Lula se colocava a verbalizar sua conclusão sobre tema que os governos de direita, como republicanos nos EUA e conservadores na Europa, tiveram mais tempo no poder que os governos de esquerda e, por isso, o mundo seria do “caminho do meio” e que não de esquerda. O vídeo foi revelado pelo Metrópoles.

O presidente ainda fez questão de destacar que chegou a ser tratado como anticomunista na década de 1980 quando recusou um convite para participar de um congresso da União Soviética e fez uma viagem à Europa para pedir solidariedade. Ele declarou “Em 1980, tinha um congresso na Rússia para o qual fui convidado. Eu não fui porque havia sido condenado pela Lei de Segurança Nacional. Fiz uma viagem pela Europa angariando solidariedade. E aí passei a ser tratado como anticomunista”.

Explicando com mais detalhes, pode-se observar que Georgieva comentou que, quando Lula foi eleito pela primeira vez, todos esperavam que ele fosse um esquerdista, mas ele não foi. Lula então disse que tinha uma boa relação com sindicatos, mas nunca foi de esquerda.

— O mundo não é de esquerda, o mundo é do caminho do meio.

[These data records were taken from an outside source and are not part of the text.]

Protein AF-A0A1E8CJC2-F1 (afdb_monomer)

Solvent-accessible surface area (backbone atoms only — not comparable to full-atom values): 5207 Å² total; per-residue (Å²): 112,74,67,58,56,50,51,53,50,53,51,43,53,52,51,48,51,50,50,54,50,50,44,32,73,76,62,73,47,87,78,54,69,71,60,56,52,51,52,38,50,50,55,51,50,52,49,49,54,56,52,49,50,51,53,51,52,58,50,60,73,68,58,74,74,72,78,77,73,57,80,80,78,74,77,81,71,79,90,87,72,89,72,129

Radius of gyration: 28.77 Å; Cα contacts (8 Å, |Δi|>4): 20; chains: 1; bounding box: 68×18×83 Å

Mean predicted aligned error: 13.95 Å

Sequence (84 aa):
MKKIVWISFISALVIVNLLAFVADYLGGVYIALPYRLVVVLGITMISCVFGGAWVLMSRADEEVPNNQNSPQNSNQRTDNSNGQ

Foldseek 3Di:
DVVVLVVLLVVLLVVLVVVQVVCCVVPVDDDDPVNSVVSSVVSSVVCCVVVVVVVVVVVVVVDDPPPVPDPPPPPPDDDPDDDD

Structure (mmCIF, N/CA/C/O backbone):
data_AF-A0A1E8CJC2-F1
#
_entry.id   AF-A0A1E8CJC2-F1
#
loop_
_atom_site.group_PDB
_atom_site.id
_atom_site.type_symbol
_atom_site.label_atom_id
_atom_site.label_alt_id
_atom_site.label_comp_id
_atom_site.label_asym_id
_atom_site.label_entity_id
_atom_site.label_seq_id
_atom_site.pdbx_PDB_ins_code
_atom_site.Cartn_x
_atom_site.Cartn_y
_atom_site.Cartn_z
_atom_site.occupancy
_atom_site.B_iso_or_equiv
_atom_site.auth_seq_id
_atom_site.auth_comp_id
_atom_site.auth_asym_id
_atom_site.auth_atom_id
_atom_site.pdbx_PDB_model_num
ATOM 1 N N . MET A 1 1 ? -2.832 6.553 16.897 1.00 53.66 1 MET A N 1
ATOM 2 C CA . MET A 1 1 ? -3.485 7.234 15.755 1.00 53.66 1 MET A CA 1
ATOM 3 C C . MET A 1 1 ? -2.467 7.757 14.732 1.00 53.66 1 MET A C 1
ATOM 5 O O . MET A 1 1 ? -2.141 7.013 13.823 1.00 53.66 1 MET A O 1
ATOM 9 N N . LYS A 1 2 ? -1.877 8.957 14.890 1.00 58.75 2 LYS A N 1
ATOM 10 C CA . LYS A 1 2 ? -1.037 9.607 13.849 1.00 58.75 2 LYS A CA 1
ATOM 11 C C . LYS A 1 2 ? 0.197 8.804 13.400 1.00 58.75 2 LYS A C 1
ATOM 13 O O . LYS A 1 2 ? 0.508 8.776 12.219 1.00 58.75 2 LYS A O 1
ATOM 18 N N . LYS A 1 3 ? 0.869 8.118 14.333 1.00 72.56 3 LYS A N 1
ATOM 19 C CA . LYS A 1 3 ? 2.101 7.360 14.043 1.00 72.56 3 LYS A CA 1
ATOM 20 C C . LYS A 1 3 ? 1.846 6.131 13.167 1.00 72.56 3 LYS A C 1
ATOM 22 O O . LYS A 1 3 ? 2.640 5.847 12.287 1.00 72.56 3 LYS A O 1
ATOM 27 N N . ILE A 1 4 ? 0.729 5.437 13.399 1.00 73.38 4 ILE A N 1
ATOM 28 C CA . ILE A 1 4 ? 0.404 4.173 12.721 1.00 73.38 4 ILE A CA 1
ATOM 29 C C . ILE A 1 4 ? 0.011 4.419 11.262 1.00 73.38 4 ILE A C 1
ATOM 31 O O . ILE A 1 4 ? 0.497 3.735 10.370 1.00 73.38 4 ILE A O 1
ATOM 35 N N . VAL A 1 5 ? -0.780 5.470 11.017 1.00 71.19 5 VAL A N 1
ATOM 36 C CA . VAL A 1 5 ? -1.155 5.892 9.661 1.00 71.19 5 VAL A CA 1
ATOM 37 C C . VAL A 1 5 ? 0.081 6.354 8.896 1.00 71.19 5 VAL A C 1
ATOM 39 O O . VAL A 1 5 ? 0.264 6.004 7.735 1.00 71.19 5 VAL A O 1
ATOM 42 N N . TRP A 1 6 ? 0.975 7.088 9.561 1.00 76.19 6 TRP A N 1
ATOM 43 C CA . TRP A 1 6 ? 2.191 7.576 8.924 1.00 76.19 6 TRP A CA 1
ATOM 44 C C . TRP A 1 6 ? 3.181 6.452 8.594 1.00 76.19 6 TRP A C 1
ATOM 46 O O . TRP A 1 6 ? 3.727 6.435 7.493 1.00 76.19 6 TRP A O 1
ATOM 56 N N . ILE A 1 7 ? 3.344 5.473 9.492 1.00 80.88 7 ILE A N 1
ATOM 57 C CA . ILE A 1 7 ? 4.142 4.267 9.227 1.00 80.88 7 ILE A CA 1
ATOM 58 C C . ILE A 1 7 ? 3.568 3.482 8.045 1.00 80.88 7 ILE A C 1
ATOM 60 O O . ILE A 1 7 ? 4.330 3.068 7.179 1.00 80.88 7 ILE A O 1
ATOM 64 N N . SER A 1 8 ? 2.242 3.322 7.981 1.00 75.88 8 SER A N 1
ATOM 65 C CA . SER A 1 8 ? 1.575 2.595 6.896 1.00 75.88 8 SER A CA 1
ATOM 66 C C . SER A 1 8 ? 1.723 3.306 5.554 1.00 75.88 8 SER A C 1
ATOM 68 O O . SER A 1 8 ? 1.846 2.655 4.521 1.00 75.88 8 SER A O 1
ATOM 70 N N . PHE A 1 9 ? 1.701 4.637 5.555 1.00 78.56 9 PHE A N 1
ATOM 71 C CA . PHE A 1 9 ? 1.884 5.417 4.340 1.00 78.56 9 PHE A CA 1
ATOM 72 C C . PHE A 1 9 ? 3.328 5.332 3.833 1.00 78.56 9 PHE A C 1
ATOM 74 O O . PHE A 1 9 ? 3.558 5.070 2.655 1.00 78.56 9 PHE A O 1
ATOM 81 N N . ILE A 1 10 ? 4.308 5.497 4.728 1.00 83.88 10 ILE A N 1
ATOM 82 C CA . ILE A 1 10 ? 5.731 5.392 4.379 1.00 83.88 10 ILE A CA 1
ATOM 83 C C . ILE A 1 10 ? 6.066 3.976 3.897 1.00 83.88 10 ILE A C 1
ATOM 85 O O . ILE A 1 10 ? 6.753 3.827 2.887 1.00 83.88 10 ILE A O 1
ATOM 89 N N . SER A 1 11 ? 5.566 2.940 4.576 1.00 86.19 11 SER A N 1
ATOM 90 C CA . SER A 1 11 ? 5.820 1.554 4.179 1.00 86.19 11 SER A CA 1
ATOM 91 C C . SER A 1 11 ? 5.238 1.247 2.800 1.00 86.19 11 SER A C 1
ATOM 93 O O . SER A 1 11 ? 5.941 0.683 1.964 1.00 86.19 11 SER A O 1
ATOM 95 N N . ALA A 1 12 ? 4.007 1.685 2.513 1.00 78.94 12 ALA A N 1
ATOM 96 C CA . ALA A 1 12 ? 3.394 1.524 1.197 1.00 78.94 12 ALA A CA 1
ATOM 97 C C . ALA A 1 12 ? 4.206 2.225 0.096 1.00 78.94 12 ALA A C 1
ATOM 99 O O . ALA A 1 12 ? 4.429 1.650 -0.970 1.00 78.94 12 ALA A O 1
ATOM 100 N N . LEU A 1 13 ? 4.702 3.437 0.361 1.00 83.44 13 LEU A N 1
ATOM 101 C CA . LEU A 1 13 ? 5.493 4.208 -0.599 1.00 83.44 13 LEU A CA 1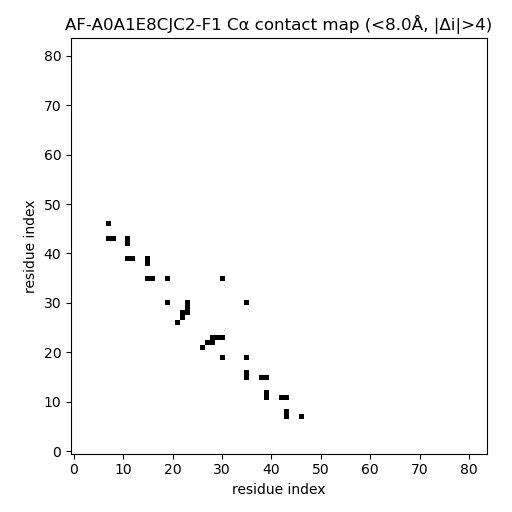
ATOM 102 C C . LEU A 1 13 ? 6.799 3.481 -0.963 1.00 83.44 13 LEU A C 1
ATOM 104 O O . LEU A 1 13 ? 7.134 3.368 -2.142 1.00 83.44 13 LEU A O 1
ATOM 108 N N . VAL A 1 14 ? 7.495 2.921 0.031 1.00 87.62 14 VAL A N 1
ATOM 109 C CA . VAL A 1 14 ? 8.731 2.150 -0.183 1.00 87.62 14 VAL A CA 1
ATOM 110 C C . VAL A 1 14 ? 8.448 0.843 -0.926 1.00 87.62 14 VAL A C 1
ATOM 112 O O . VAL A 1 14 ? 9.108 0.557 -1.924 1.00 87.62 14 VAL A O 1
ATOM 115 N N . ILE A 1 15 ? 7.451 0.068 -0.486 1.00 85.56 15 ILE A N 1
ATOM 116 C CA . ILE A 1 15 ? 7.131 -1.247 -1.062 1.00 85.56 15 ILE A CA 1
ATOM 117 C C . ILE A 1 15 ? 6.733 -1.122 -2.531 1.00 85.56 15 ILE A C 1
ATOM 119 O O . I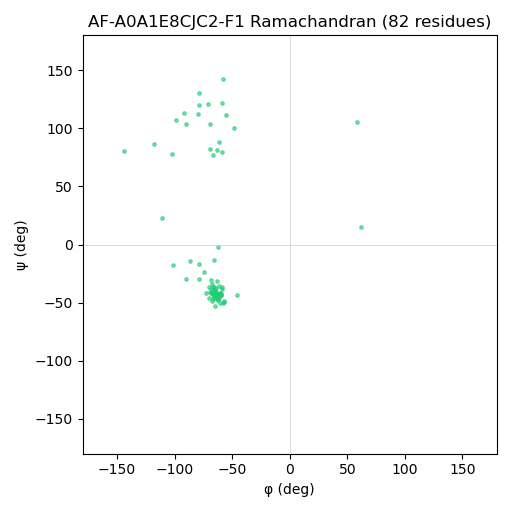LE A 1 15 ? 7.229 -1.875 -3.363 1.00 85.56 15 ILE A O 1
ATOM 123 N N . VAL A 1 16 ? 5.869 -0.164 -2.874 1.00 81.19 16 VAL A N 1
ATOM 124 C CA . VAL A 1 16 ? 5.401 -0.001 -4.257 1.00 81.19 16 VAL A CA 1
ATOM 125 C C . VAL A 1 16 ? 6.511 0.510 -5.165 1.00 81.19 16 VAL A C 1
ATOM 127 O O . VAL A 1 16 ? 6.598 0.080 -6.314 1.00 81.19 16 VAL A O 1
ATOM 130 N N . ASN A 1 17 ? 7.385 1.390 -4.669 1.00 83.62 17 ASN A N 1
ATOM 131 C CA . ASN A 1 17 ? 8.534 1.836 -5.450 1.00 83.62 17 ASN A CA 1
ATOM 132 C C . ASN A 1 17 ? 9.481 0.665 -5.751 1.00 83.62 17 ASN A C 1
ATOM 134 O O . ASN A 1 17 ? 9.898 0.488 -6.895 1.00 83.62 17 ASN A O 1
ATOM 138 N N . LEU A 1 18 ? 9.725 -0.183 -4.749 1.00 85.25 18 LEU A N 1
ATOM 139 C CA . LEU A 1 18 ? 10.562 -1.371 -4.874 1.00 85.25 18 LEU A CA 1
ATOM 140 C C . LEU A 1 18 ? 9.933 -2.412 -5.813 1.00 85.25 18 LEU A C 1
ATOM 142 O O . LEU A 1 18 ? 10.613 -2.912 -6.702 1.00 85.25 18 LEU A O 1
ATOM 146 N N . LEU A 1 19 ? 8.625 -2.667 -5.707 1.00 80.88 19 LEU A N 1
ATOM 147 C CA . LEU A 1 19 ? 7.890 -3.520 -6.650 1.00 80.88 19 LEU A CA 1
ATOM 148 C C . LEU A 1 19 ? 7.966 -2.989 -8.082 1.00 80.88 19 LEU A C 1
ATOM 150 O O . LEU A 1 19 ? 8.182 -3.759 -9.011 1.00 80.88 19 LEU A O 1
ATOM 154 N N . ALA A 1 20 ? 7.800 -1.680 -8.268 1.00 74.31 20 ALA A N 1
ATOM 155 C CA . ALA A 1 20 ? 7.871 -1.069 -9.586 1.00 74.31 20 ALA A CA 1
ATOM 156 C C . ALA A 1 20 ? 9.291 -1.132 -10.171 1.00 74.31 20 ALA A C 1
ATOM 158 O O . ALA A 1 20 ? 9.438 -1.301 -11.376 1.00 74.31 20 ALA A O 1
ATOM 159 N N . PHE A 1 21 ? 10.331 -1.033 -9.336 1.00 78.12 21 PHE A N 1
ATOM 160 C CA . PHE A 1 21 ? 11.718 -1.255 -9.749 1.00 78.12 21 PHE A CA 1
ATOM 161 C C . PHE A 1 21 ? 11.960 -2.711 -10.172 1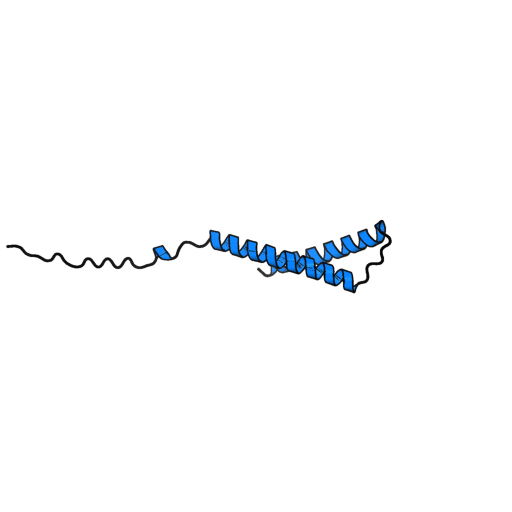.00 78.12 21 PHE A C 1
ATOM 163 O O . PHE A 1 21 ? 12.535 -2.960 -11.227 1.00 78.12 21 PHE A O 1
ATOM 170 N N . VAL A 1 22 ? 11.467 -3.675 -9.392 1.00 79.81 22 VAL A N 1
ATOM 171 C CA . VAL A 1 22 ? 11.588 -5.107 -9.709 1.00 79.81 22 VAL A CA 1
ATOM 172 C C . VAL A 1 22 ? 10.818 -5.471 -10.982 1.00 79.81 22 VAL A C 1
ATOM 174 O O . VAL A 1 22 ? 11.319 -6.243 -11.794 1.00 79.81 22 VAL A O 1
ATOM 177 N N . ALA A 1 23 ? 9.625 -4.910 -11.186 1.00 72.19 23 ALA A N 1
ATOM 178 C CA . ALA A 1 23 ? 8.814 -5.154 -12.378 1.00 72.19 23 ALA A CA 1
ATOM 179 C C . ALA A 1 23 ? 9.458 -4.597 -13.658 1.00 72.19 23 ALA A C 1
ATOM 181 O O . ALA A 1 23 ? 9.377 -5.233 -14.706 1.00 72.19 23 ALA A O 1
ATOM 182 N N . ASP A 1 24 ? 10.128 -3.448 -13.566 1.00 73.75 24 ASP A N 1
ATOM 183 C CA . ASP A 1 24 ? 10.907 -2.880 -14.670 1.00 73.75 24 ASP A CA 1
ATOM 184 C C . ASP A 1 24 ? 12.117 -3.779 -14.987 1.00 73.75 24 ASP A C 1
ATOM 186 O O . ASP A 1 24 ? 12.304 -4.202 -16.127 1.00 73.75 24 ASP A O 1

Essa é a verdade. Eu nunca fui esquerdista, eu era um dirigente sindical, que tinha uma belíssima relação com o sindicalismo alemão, muito forte. Uma relação boa com o sindicalismo italiano e uma relação boa com a UGT da Espanha — disse o presidente.

Logo em seguida, Lula detalhou um episódio do início de sua trajetória política. Segundo ele, em 1980 foi convidado para participar de um congresso na então União Soviética, mas não viajou ao país. A partir daí, passou a ser tratado como “anticomunista”.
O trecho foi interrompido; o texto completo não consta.